China: Biden’s $1.2 Trillion in Spending Is ‘Not a Large Amount’
China’s state-run Global Timeson Tuesday mocked President Joe Biden’s $1.2 trillion infrastructure bill as a “partisan game,” a “political tool,” and nowhere near enough spending to transform America into a command economy like China’s.
The Global Times unfavorably compared Biden’s spending bill to the New Deal, which the Chinese paper credited with sparking a “rapid increase in U.S. national strength” and laying “the foundation for the U.S. to become a superpower.”
“American people inevitably yearn for this glorious past. But today, can the U.S. overcome political extremes and fragmentation and rebuild the country?” the Global Times asked.
US President Joe Biden meets with China’s President Xi Jinping during a virtual summit from the Roosevelt Room of the White House in Washington, DC, November 15, 2021.(Photo by MANDEL NGAN/AFP via Getty Images)

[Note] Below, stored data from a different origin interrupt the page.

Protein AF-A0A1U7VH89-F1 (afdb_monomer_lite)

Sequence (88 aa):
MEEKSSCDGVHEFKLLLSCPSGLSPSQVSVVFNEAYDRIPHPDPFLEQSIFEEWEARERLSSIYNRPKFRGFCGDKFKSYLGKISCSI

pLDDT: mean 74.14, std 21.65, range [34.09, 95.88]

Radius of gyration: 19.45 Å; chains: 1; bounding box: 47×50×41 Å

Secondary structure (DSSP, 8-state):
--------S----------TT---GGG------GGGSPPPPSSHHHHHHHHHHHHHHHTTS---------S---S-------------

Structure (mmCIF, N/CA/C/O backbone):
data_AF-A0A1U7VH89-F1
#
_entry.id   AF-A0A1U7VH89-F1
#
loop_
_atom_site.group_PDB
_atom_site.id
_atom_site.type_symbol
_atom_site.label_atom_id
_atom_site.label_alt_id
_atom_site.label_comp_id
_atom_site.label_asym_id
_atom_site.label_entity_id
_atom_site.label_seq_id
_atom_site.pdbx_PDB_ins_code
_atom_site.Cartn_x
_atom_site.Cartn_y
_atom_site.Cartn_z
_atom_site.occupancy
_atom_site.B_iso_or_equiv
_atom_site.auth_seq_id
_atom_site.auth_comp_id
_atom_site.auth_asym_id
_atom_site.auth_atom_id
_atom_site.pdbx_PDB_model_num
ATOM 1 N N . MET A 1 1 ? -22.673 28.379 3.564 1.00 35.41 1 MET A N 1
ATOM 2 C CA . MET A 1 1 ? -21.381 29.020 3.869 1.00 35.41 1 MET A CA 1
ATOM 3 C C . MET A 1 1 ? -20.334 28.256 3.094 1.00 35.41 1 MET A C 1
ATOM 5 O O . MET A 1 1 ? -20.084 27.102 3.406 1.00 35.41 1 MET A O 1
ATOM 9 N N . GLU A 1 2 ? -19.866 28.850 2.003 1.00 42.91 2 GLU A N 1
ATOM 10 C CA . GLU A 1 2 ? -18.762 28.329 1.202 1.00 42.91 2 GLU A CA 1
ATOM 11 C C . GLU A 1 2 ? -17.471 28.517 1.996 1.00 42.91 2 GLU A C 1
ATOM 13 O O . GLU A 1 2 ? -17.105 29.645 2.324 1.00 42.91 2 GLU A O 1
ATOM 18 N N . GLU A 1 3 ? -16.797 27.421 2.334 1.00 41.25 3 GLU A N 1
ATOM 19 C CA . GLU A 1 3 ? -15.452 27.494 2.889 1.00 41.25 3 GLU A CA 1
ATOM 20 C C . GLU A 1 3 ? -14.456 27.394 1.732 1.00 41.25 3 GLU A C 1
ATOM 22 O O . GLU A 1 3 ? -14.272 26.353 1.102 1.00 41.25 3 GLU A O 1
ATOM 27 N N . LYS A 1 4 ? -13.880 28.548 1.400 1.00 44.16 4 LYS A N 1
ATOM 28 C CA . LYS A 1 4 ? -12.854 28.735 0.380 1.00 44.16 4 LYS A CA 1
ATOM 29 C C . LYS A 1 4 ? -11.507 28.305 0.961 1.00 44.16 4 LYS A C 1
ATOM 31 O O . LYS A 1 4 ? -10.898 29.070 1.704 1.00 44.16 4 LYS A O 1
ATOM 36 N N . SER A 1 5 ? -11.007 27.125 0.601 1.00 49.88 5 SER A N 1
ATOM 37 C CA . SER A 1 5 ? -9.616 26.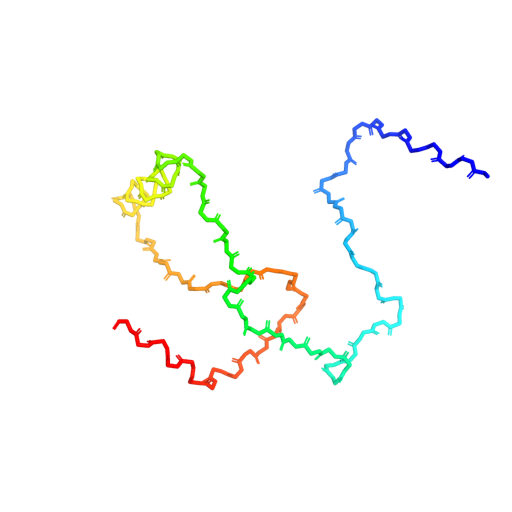759 0.879 1.00 49.88 5 SER A CA 1
ATOM 38 C C . SER A 1 5 ? -8.702 27.325 -0.212 1.00 49.88 5 SER A C 1
ATOM 40 O O . SER A 1 5 ? -8.568 26.794 -1.311 1.00 49.88 5 SER A O 1
ATOM 42 N N . SER A 1 6 ? -8.096 28.472 0.091 1.00 51.97 6 SER A N 1
ATOM 43 C CA . SER A 1 6 ? -6.928 28.979 -0.627 1.00 51.97 6 SER A CA 1
ATOM 44 C C . SER A 1 6 ? -5.689 28.382 0.030 1.00 51.97 6 SER A C 1
ATOM 46 O O . SER A 1 6 ? -5.367 28.767 1.150 1.00 51.97 6 SER A O 1
ATOM 48 N N . CYS A 1 7 ? -4.998 27.467 -0.647 1.00 44.28 7 CYS A N 1
ATOM 49 C CA . CYS A 1 7 ? -3.699 26.974 -0.195 1.00 44.28 7 CYS A CA 1
ATOM 50 C C . CYS A 1 7 ? -2.622 27.527 -1.129 1.00 44.28 7 CYS A C 1
ATOM 52 O O . CYS A 1 7 ? -2.326 26.945 -2.172 1.00 44.28 7 CYS A O 1
ATOM 54 N N . ASP A 1 8 ? -2.074 28.673 -0.739 1.00 49.75 8 ASP A N 1
ATOM 55 C CA . ASP A 1 8 ? -0.696 29.025 -1.070 1.00 49.75 8 ASP A CA 1
ATOM 56 C C . ASP A 1 8 ? 0.230 27.998 -0.376 1.00 49.75 8 ASP A C 1
ATOM 58 O O . ASP A 1 8 ? -0.160 27.404 0.632 1.00 49.75 8 ASP A O 1
ATOM 62 N N . GLY A 1 9 ? 1.382 27.685 -0.967 1.00 58.47 9 GLY A N 1
ATOM 63 C CA . GLY A 1 9 ? 2.146 26.454 -0.703 1.00 58.47 9 GLY A CA 1
ATOM 64 C C . GLY A 1 9 ? 2.536 26.161 0.762 1.00 58.47 9 GLY A C 1
ATOM 65 O O . GLY A 1 9 ? 2.608 27.052 1.598 1.00 58.47 9 GLY A O 1
ATOM 66 N N . VAL A 1 10 ? 2.907 24.890 1.008 1.00 54.88 10 VAL A N 1
ATOM 67 C CA . VAL A 1 10 ? 3.445 24.278 2.255 1.00 54.88 10 VAL A CA 1
ATOM 68 C C . VAL A 1 10 ? 2.417 23.572 3.158 1.00 54.88 10 VAL A C 1
ATOM 70 O O . VAL A 1 10 ? 2.164 23.977 4.285 1.00 54.88 10 VAL A O 1
ATOM 73 N N . HIS A 1 11 ? 1.918 22.409 2.726 1.00 57.53 11 HIS A N 1
ATOM 74 C CA . HIS A 1 11 ? 1.517 21.349 3.663 1.00 57.53 11 HIS A CA 1
ATOM 75 C C . HIS A 1 11 ? 1.966 19.979 3.123 1.00 57.53 11 HIS A C 1
ATOM 77 O O . HIS A 1 11 ? 1.338 19.414 2.234 1.00 57.53 11 HIS A O 1
ATOM 83 N N . GLU A 1 12 ? 3.079 19.456 3.654 1.00 82.00 12 GLU A N 1
ATOM 84 C CA . GLU A 1 12 ? 3.685 18.154 3.296 1.00 82.00 12 GLU A CA 1
ATOM 85 C C . GLU A 1 12 ? 2.859 16.947 3.790 1.00 82.00 12 GLU A C 1
ATOM 87 O O . GLU A 1 12 ? 3.090 15.808 3.393 1.00 82.00 12 GLU A O 1
ATOM 92 N N . PHE A 1 13 ? 1.849 17.184 4.630 1.00 81.38 13 PHE A N 1
ATOM 93 C CA . PHE A 1 13 ? 0.984 16.143 5.173 1.00 81.38 13 PHE A CA 1
ATOM 94 C C . PHE A 1 13 ? -0.498 16.494 5.019 1.00 81.38 13 PHE A C 1
ATOM 96 O O . PHE A 1 13 ? -0.913 17.644 5.161 1.00 81.38 13 PHE A O 1
ATOM 103 N N . LYS A 1 14 ? -1.313 15.462 4.773 1.00 86.06 14 LYS A N 1
ATOM 104 C CA . LYS A 1 14 ? -2.778 15.528 4.764 1.00 86.06 14 LYS A CA 1
ATOM 105 C C . LYS A 1 14 ? -3.321 14.685 5.911 1.00 86.06 14 LYS A C 1
ATOM 107 O O . LYS A 1 14 ? -3.037 13.491 5.992 1.00 86.06 14 LYS A O 1
ATOM 112 N N . LEU A 1 15 ? -4.132 15.292 6.774 1.00 86.12 15 LEU A N 1
ATOM 113 C CA . LEU A 1 15 ? -4.817 14.569 7.841 1.00 86.12 15 LEU A CA 1
ATOM 114 C C . LEU A 1 15 ? -5.899 13.661 7.238 1.00 86.12 15 LEU A C 1
ATOM 116 O O . LEU A 1 15 ? -6.829 14.146 6.597 1.00 86.12 15 LEU A O 1
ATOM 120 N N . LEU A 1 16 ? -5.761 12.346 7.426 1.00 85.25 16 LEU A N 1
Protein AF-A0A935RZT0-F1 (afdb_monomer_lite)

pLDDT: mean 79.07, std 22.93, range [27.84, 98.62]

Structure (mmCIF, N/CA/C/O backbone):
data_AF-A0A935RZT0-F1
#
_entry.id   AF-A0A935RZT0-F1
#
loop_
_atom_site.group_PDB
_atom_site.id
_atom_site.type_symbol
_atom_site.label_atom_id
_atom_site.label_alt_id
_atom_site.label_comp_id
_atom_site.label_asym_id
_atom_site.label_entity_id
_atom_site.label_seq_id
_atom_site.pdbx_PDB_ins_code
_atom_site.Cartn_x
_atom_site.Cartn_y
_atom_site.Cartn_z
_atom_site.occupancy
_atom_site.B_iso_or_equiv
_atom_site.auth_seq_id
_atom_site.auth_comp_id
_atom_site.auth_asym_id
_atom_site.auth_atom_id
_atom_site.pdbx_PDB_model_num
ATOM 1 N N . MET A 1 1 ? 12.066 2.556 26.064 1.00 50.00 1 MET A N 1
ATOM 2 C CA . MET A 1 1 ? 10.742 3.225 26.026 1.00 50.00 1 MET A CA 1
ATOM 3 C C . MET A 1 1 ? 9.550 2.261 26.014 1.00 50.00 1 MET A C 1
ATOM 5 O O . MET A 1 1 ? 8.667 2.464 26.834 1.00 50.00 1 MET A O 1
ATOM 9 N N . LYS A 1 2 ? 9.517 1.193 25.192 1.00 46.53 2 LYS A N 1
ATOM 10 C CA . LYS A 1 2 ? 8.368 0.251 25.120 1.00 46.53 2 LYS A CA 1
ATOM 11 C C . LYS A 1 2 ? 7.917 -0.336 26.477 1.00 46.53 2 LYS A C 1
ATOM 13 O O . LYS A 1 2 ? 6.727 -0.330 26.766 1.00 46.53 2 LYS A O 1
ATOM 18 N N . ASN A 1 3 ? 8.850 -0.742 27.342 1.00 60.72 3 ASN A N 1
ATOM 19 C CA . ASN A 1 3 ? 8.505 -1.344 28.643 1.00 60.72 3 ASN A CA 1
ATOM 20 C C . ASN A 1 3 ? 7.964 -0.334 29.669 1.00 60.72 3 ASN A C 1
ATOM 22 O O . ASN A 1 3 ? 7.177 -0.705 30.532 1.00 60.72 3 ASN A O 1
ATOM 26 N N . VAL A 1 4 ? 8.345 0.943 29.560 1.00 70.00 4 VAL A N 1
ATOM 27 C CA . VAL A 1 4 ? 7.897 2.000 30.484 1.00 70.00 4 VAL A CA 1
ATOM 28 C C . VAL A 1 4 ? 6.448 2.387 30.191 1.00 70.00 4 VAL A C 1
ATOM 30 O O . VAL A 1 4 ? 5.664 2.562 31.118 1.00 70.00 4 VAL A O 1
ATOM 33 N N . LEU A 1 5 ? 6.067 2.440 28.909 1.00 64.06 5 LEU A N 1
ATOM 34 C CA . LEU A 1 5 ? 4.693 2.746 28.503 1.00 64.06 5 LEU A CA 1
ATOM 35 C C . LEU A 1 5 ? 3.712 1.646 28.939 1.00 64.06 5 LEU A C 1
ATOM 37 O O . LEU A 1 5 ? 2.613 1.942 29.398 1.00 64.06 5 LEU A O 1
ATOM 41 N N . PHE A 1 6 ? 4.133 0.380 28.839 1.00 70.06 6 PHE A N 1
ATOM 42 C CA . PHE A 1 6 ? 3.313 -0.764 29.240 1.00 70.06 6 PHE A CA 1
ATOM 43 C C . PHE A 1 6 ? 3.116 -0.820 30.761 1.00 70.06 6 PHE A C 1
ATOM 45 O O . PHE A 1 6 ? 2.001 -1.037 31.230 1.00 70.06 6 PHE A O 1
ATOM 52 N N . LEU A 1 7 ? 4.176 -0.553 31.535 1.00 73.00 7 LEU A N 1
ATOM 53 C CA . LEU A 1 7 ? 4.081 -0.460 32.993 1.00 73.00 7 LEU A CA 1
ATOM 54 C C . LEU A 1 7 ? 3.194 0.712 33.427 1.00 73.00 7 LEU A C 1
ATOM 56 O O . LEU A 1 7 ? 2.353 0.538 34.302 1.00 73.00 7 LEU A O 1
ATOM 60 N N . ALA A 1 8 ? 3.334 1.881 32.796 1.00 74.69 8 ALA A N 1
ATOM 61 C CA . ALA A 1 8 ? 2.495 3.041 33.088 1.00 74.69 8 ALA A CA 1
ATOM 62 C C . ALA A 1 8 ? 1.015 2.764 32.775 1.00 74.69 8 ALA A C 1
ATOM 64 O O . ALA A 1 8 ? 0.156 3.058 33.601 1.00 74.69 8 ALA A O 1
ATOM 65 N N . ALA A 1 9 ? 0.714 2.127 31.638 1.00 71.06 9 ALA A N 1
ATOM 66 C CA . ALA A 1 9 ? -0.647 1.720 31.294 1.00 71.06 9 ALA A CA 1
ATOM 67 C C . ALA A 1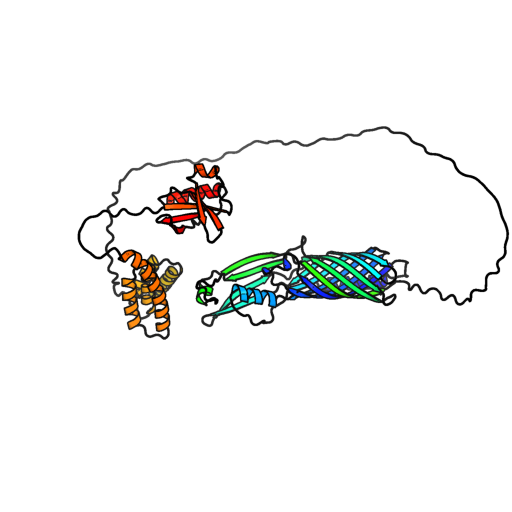 9 ? -1.218 0.708 32.302 1.00 71.06 9 ALA A C 1
ATOM 69 O O . ALA A 1 9 ? -2.369 0.839 32.711 1.00 71.06 9 ALA A O 1
ATOM 70 N N . PHE A 1 10 ? -0.411 -0.257 32.755 1.00 80.31 10 PHE A N 1
ATOM 71 C CA . PHE A 1 10 ? -0.820 -1.231 33.769 1.00 80.31 10 PHE A CA 1
ATOM 72 C C . PHE A 1 10 ? -1.068 -0.582 35.140 1.00 80.31 10 PHE A C 1
ATOM 74 O O . PHE A 1 10 ? -2.062 -0.899 35.792 1.00 80.31 10 PHE A O 1
ATOM 81 N N . TYR A 1 11 ? -0.221 0.362 35.563 1.00 80.44 11 TYR A N 1
ATOM 82 C CA . TYR A 1 11 ? -0.411 1.119 36.806 1.00 80.44 11 TYR A CA 1
ATOM 83 C C . TYR A 1 11 ? -1.626 2.048 36.743 1.00 80.44 11 TYR A C 1
ATOM 85 O O . TYR A 1 11 ? -2.373 2.125 37.710 1.00 80.44 11 TYR A O 1
ATOM 93 N N . ILE A 1 12 ? -1.878 2.700 35.606 1.00 75.06 12 ILE A N 1
ATOM 94 C CA . ILE A 1 12 ? -3.092 3.504 35.402 1.00 75.06 12 ILE A CA 1
ATOM 95 C C . ILE A 1 12 ? -4.331 2.603 35.428 1.00 75.06 12 ILE A C 1
ATOM 97 O O . ILE A 1 12 ? -5.309 2.939 36.085 1.00 75.06 12 ILE A O 1
ATOM 101 N N . PHE A 1 13 ? -4.287 1.438 34.777 1.00 73.50 13 PHE A N 1
ATOM 102 C CA . PHE A 1 13 ? -5.397 0.485 34.769 1.00 73.50 13 PHE A CA 1
ATOM 103 C C . PHE A 1 13 ? -5.695 -0.067 36.169 1.00 73.50 13 PHE A C 1
ATOM 105 O O . PHE A 1 13 ? -6.843 -0.064 36.605 1.00 73.50 13 PHE A O 1
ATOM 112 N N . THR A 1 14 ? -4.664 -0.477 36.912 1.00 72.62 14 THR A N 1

Not with a puny $1.2 trillion in government spending by a government that cannot seem to build anything but lawsuits and slush funds, answered Chinese analysts:
“Frankly, this is not a large amount and may not have a fundamental impact on the improvement of US infrastructure. The bill may eventually turn into a game of dividing money into different areas, instead of forming a promising big project like the New Deal,” Lü Xiang, a research fellow at the Chinese Academy of Social Sciences, told the Global Times.
In addition to the obstacles brought by partisan competition, the bill also has to face problems such as political corruption in the US. “Who is closer to the government? Who is more active in donations? And who plays a greater role in the elections? Such questions may eventually turn government investment into ‘pork barrel’ funds,” Lü said.
Low administrative efficiency and high costs have also been the knotty problem in US infrastructure construction. Take the “Big Dig,” a megaproject in Boston constructed from 1991 to 2007. The project was to reroute the chief highway through the heart of the city into a 1.5-mile tunnel – yet it took 16 years and cost some $20 billion to complete it. If the US federal government’s infrastructure projects affect local governments’ interests, it will inevitably have an impact on the projects’ construction.
The Global Times nevertheless concluded Biden’s spending plan “marks a step forward for the U.S.,” unless it becomes “nothing but a bargaining chip between parties and even a tool to counter other countries.”
The editorial did not specify which countries the United States might be interested in countering, but President Biden has been touting his bill as a means of restoring American competitiveness against China.
“We’re about to turn things around in a big way. For example, because of this law, next year will be the first year in 20 years that American infrastructure investment will grow faster than China’s,” Biden said on Tuesday.